Die polnische Politik ist nie um einen Skandal verlegen. Heute beschuldigt der Sejm-Abgeordnete Przemyslaw Wipler, die Polizei habe ihn zusammengeschlagen. Öffentliche Aufmerksamkeit ist ihm damit auf jeden Fall sicher.
Die polnische Politik ist bunt, erscheint manchmal skurril und langweilig ist sie nie. Erst gestern sind Korruptionsvorwürfe bei Wahlen innerhalb der regierenden Bürgerplattform (PO) aufgekommen.
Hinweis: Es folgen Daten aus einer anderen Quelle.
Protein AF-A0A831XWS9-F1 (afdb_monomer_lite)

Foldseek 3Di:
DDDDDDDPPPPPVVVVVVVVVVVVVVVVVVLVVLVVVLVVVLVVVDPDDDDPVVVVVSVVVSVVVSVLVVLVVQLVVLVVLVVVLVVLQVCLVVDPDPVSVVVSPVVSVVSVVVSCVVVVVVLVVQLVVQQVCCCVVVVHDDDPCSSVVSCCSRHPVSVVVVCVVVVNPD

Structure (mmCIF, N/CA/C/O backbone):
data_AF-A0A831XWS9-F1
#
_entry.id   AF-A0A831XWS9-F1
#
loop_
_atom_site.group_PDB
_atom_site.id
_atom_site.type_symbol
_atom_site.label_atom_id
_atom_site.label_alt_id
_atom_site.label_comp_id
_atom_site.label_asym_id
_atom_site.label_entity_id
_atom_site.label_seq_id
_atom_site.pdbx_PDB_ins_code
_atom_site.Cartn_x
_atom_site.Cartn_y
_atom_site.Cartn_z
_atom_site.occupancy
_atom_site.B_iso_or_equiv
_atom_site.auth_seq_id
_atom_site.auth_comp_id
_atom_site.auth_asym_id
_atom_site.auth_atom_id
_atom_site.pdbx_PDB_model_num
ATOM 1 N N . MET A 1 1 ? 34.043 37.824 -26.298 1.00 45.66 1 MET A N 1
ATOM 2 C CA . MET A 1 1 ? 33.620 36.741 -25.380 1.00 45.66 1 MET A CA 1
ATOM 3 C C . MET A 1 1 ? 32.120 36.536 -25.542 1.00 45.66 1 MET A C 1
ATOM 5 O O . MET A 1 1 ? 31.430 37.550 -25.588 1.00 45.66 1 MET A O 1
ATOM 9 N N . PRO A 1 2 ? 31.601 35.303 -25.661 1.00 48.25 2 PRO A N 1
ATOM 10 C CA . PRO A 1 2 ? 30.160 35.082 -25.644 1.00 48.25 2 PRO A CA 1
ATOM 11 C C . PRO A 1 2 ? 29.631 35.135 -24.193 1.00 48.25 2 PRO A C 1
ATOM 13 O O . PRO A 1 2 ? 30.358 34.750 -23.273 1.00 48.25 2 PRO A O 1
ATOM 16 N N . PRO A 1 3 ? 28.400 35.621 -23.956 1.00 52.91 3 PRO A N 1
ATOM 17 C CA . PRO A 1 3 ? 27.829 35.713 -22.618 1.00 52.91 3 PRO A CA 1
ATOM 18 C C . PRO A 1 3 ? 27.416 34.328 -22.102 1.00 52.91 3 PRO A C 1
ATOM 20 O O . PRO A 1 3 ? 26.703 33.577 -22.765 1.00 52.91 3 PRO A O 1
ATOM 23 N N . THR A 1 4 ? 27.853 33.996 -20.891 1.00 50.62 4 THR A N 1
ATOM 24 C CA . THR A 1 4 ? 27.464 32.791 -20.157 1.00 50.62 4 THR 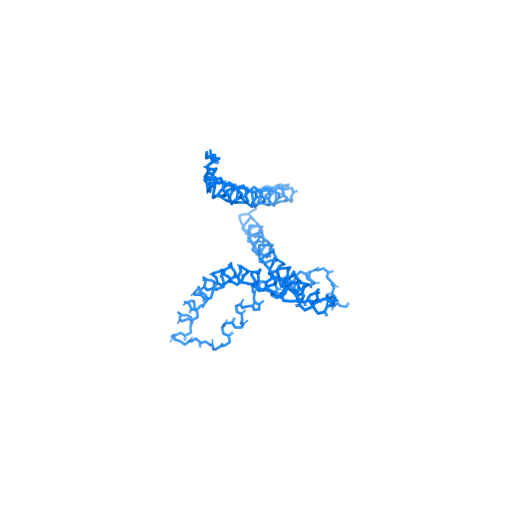A CA 1
ATOM 25 C C . THR A 1 4 ? 26.036 32.925 -19.624 1.00 50.62 4 THR A C 1
ATOM 27 O O . THR A 1 4 ? 25.758 33.665 -18.681 1.00 50.62 4 THR A O 1
ATOM 30 N N . THR A 1 5 ? 25.103 32.175 -20.208 1.00 54.38 5 THR A N 1
ATOM 31 C CA . THR A 1 5 ? 23.756 31.974 -19.659 1.00 54.38 5 THR A CA 1
ATOM 32 C C . THR A 1 5 ? 23.829 31.135 -18.383 1.00 54.38 5 THR A C 1
ATOM 34 O O . THR A 1 5 ? 24.173 29.955 -18.424 1.00 54.38 5 THR A O 1
ATOM 37 N N . LYS A 1 6 ? 23.490 31.737 -17.237 1.00 49.88 6 LYS A N 1
ATOM 38 C CA . LYS A 1 6 ? 23.315 31.020 -15.964 1.00 49.88 6 LYS A CA 1
ATOM 39 C C . LYS A 1 6 ? 22.105 30.066 -16.051 1.00 49.88 6 LYS A C 1
ATOM 41 O O . LYS A 1 6 ? 21.060 30.490 -16.549 1.00 49.88 6 LYS A O 1
ATOM 46 N N . PRO A 1 7 ? 22.187 28.823 -15.535 1.00 46.59 7 PRO A N 1
ATOM 47 C CA . PRO A 1 7 ? 21.044 27.916 -15.470 1.00 46.59 7 PRO A CA 1
ATOM 48 C C . PRO A 1 7 ? 19.938 28.491 -14.577 1.00 46.59 7 PRO A C 1
ATOM 50 O O . PRO A 1 7 ? 20.166 28.823 -13.414 1.00 46.59 7 PRO A O 1
ATOM 53 N N . GLN A 1 8 ? 18.722 28.601 -15.112 1.00 47.47 8 GLN A N 1
ATOM 54 C CA . GLN A 1 8 ? 17.528 28.939 -14.340 1.00 47.47 8 GLN A CA 1
ATOM 55 C C . GLN A 1 8 ? 17.086 27.730 -13.496 1.00 47.47 8 GLN A C 1
ATOM 57 O O . GLN A 1 8 ? 16.140 27.030 -13.841 1.00 47.47 8 GLN A O 1
ATOM 62 N N . THR A 1 9 ? 17.744 27.477 -12.367 1.00 44.72 9 THR A N 1
ATOM 63 C CA . THR A 1 9 ? 17.346 26.430 -11.404 1.00 44.72 9 THR A CA 1
ATOM 64 C C . THR A 1 9 ? 16.221 26.852 -10.450 1.00 44.72 9 THR A C 1
ATOM 66 O O . THR A 1 9 ? 15.814 26.068 -9.605 1.00 44.72 9 THR A O 1
ATOM 69 N N . LYS A 1 10 ? 15.637 28.050 -10.590 1.00 43.69 10 LYS A N 1
ATOM 70 C CA . LYS A 1 10 ? 14.608 28.558 -9.658 1.00 43.69 10 LYS A CA 1
ATOM 71 C C . LYS A 1 10 ? 13.147 28.182 -9.968 1.00 43.69 10 LYS A C 1
ATOM 73 O O . LYS A 1 10 ? 12.261 28.664 -9.270 1.00 43.69 10 LYS A O 1
ATOM 78 N N . LYS A 1 11 ? 12.851 27.360 -10.987 1.00 43.94 11 LYS A N 1
ATOM 79 C CA . LYS A 1 11 ? 11.450 27.087 -11.397 1.00 43.94 11 LYS A CA 1
ATOM 80 C C . LYS A 1 11 ? 10.884 25.693 -11.098 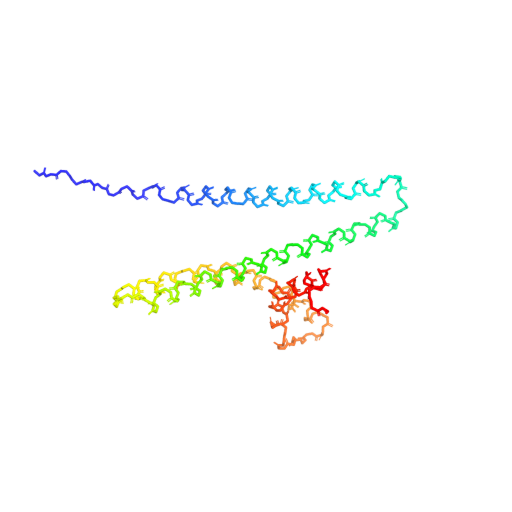1.00 43.94 11 LYS A C 1
ATOM 82 O O . LYS A 1 11 ? 9.665 25.581 -11.084 1.00 43.94 11 LYS A O 1
ATOM 87 N N . LYS A 1 12 ? 11.692 24.662 -10.817 1.00 43.91 12 LYS A N 1
ATOM 88 C CA . LYS A 1 12 ? 11.160 23.293 -10.620 1.00 43.91 12 LYS A CA 1
ATOM 89 C C . LYS A 1 12 ? 10.552 23.034 -9.234 1.00 43.91 12 LYS A C 1
ATOM 91 O O . LYS A 1 12 ? 9.518 22.385 -9.149 1.00 43.91 12 LYS A O 1
ATOM 96 N N . GLU A 1 13 ? 11.092 23.619 -8.166 1.00 41.78 13 GLU A N 1
ATOM 97 C CA . GLU A 1 13 ? 10.600 23.363 -6.795 1.00 41.78 13 GLU A CA 1
ATOM 98 C C . GLU A 1 13 ? 9.216 23.986 -6.508 1.00 41.78 13 GLU A C 1
ATOM 100 O O . GLU A 1 13 ? 8.452 23.500 -5.675 1.00 41.78 13 GLU A O 1
ATOM 105 N N . ALA A 1 14 ? 8.839 25.048 -7.229 1.00 42.56 14 ALA A N 1
ATOM 106 C CA . ALA A 1 14 ? 7.555 25.724 -7.029 1.00 42.56 14 ALA A CA 1
ATOM 107 C C . ALA A 1 14 ? 6.360 24.987 -7.670 1.00 42.56 14 ALA A C 1
ATOM 109 O O . ALA A 1 14 ? 5.213 25.218 -7.268 1.00 42.56 14 ALA A O 1
ATOM 110 N N . GLU A 1 15 ? 6.599 24.123 -8.662 1.00 43.66 15 GLU A N 1
ATOM 111 C CA . GLU A 1 15 ? 5.542 23.337 -9.312 1.00 43.66 15 GLU A CA 1
ATOM 112 C C . GLU A 1 15 ? 5.193 22.073 -8.525 1.00 43.66 15 GLU A C 1
ATOM 114 O O . GLU A 1 15 ? 4.005 21.793 -8.355 1.00 43.66 15 GLU A O 1
ATOM 119 N N . GLU A 1 16 ? 6.173 21.381 -7.936 1.00 44.56 16 GLU A N 1
ATOM 120 C CA . GLU A 1 16 ? 5.923 20.196 -7.099 1.00 44.56 16 GLU A CA 1
ATOM 121 C C . GLU A 1 16 ? 5.099 20.537 -5.845 1.00 44.56 16 GLU A C 1
ATOM 123 O O . GLU A 1 16 ? 4.138 19.838 -5.517 1.00 44.56 16 GLU A O 1
ATOM 128 N N . GLY A 1 17 ? 5.355 21.689 -5.211 1.00 42.81 17 GLY A N 1
ATOM 129 C CA . GLY A 1 17 ? 4.553 22.165 -4.076 1.00 42.81 17 GLY A CA 1
ATOM 130 C C . GLY A 1 17 ? 3.109 22.551 -4.441 1.00 42.81 17 GLY A C 1
ATOM 131 O O . GLY A 1 17 ? 2.193 22.437 -3.616 1.00 42.81 17 GLY A O 1
ATOM 132 N N . LYS A 1 18 ? 2.864 22.983 -5.687 1.00 42.59 18 LYS A N 1
ATOM 133 C CA . LYS A 1 18 ? 1.511 23.270 -6.198 1.00 42.59 18 LYS A CA 1
ATOM 134 C C . LYS A 1 18 ? 0.788 22.001 -6.639 1.00 42.59 18 LYS A C 1
ATOM 136 O O . LYS A 1 18 ? -0.418 21.907 -6.410 1.00 42.59 18 LYS A O 1
ATOM 141 N N . ALA A 1 19 ? 1.499 21.038 -7.222 1.00 47.00 19 ALA A N 1
ATOM 142 C CA . ALA A 1 19 ? 0.963 19.731 -7.582 1.00 47.00 19 ALA A CA 1
ATOM 143 C C . ALA A 1 19 ? 0.553 18.943 -6.331 1.00 47.00 19 ALA A C 1
ATOM 145 O O . ALA A 1 19 ? -0.577 18.466 -6.275 1.00 47.00 19 ALA A O 1
ATOM 146 N N . GLY A 1 20 ? 1.384 18.933 -5.282 1.00 46.22 20 GLY A N 1
ATOM 147 C CA . GLY A 1 20 ? 1.049 18.329 -3.989 1.00 46.22 20 GLY A CA 1
ATOM 148 C C . GLY A 1 20 ? -0.177 18.974 -3.336 1.00 46.22 20 GLY A C 1
ATOM 149 O O . GLY A 1 20 ? -1.104 18.275 -2.938 1.00 46.22 20 GLY A O 1
ATOM 150 N N . LYS A 1 21 ? -0.272 20.313 -3.312 1.00 50.59 21 LYS A N 1
ATOM 151 C CA . LYS A 1 21 ? -1.474 21.006 -2.800 1.00 50.59 21 LYS A CA 1
ATOM 152 C C . LYS A 1 21 ? -2.724 20.743 -3.640 1.00 50.59 21 LYS A C 1
ATOM 154 O O . LYS A 1 21 ? -3.813 20.666 -3.078 1.00 50.59 21 LYS A O 1
ATOM 159 N N . ARG A 1 22 ? -2.601 20.623 -4.966 1.00 52.62 22 ARG A N 1
ATOM 160 C CA . ARG A 1 22 ? -3.724 20.276 -5.854 1.00 52.62 22 ARG A CA 1
ATOM 161 C C . ARG A 1 22 ? -4.147 18.822 -5.689 1.00 52.62 22 ARG A C 1
ATOM 163 O O . ARG A 1 22 ? -5.343 18.578 -5.641 1.00 52.62 22 ARG A O 1
ATOM 170 N N . ALA A 1 23 ? -3.203 17.899 -5.525 1.00 54.34 23 ALA A N 1
ATOM 171 C CA . ALA A 1 23 ? -3.475 16.498 -5.231 1.00 54.34 23 ALA A CA 1
ATOM 172 C C . ALA A 1 23 ? -4.152 16.347 -3.863 1.00 54.34 23 ALA A C 1
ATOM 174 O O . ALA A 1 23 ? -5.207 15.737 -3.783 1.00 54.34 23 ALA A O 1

Antoni Macierewicz (Recht und Gerechtigkeit, PiS) versucht mit seiner Expertenkommission händeringend zu belegen, dass der tragische Flugzeugabsturz der Präsidentenmaschine bei Smolensk 2010 in Wirklichkeit ein gelungener Anschlag auf den für Russland unbequemen Präsidenten Lech Kaczynski war; doch erst vor kurzem ist die Kompetenz seiner Experten in Frage gestellt worden.
Und heute war es wieder soweit: Ein weiterer Skandal breitet sein Flügel über Polen aus. Mit vielen Schwellungen und blauen Flecken im Gesicht trat der klerikalkonservative Parlamentsabgeordnete Przemyslaw Wipler im Parlament (Sejm) vor die Kameras und erklärte mit bewegter Miene, er sei zusammengeschlagen worden. Er habe vorher ein Abendessen genossen und sei dann in ein Warschauer Lokal gegangen, um noch einen Drink zu nehmen. Als er aus dem Lokal im Zentrum der polnischen Hauptstadt gegangen war, habe er einschreiten müssen, weil er einen Streit beobachtet habe. Danach soll alles schnell gegangen sein. Ehe er sich versah, sei er brutal zusammengeschlagen worden, wovon viele Verletzungen am ganzen Körper zeugen. Er habe noch nicht einmal die Gelegenheit gehabt, seinen Parlamentsausweis zu zeigen (in Polen genießen Parlamentarier genauso wie in Deutschland eine gewisse Immunität).
Gegendarstellung der Polizei
Die Polizei wehrt sich gegen die Anschuldigungen und präsentiert eine Gegendarstellung. Demnach wurden Polizisten zu einer Schlägerei gerufen, sie fanden jedoch lediglich zwei betrunkene Männer vor. Als sie diese kontrolliert haben, sei ein anderer Mann dazugekommen, der die Beamten angepöbelt und getreten haben soll. Danach haben diese eingegriffen, dem Mann Handschellen angelegt und ihn abgeführt. Erst später soll sich herausgestellt haben, dass es sich um einen Sejm-Abgeordneten gehandelt hat.
Ein Augenzeuge soll gegenüber dem polnischen Fernsehsender tvn24 die Version der Polizisten bestätigt haben. Dieser bleibt jedoch anonym. Przemyslaw Wipler hingegen möchte nun darauf hinwirken, dass gegen die Polizisten Ermittlungen aufgenommen werden. Eines hat der Parlamentarier auf jeden Fall schon erreicht: So viel Aufmerksamkeit erlangte er noch nie in den Medien.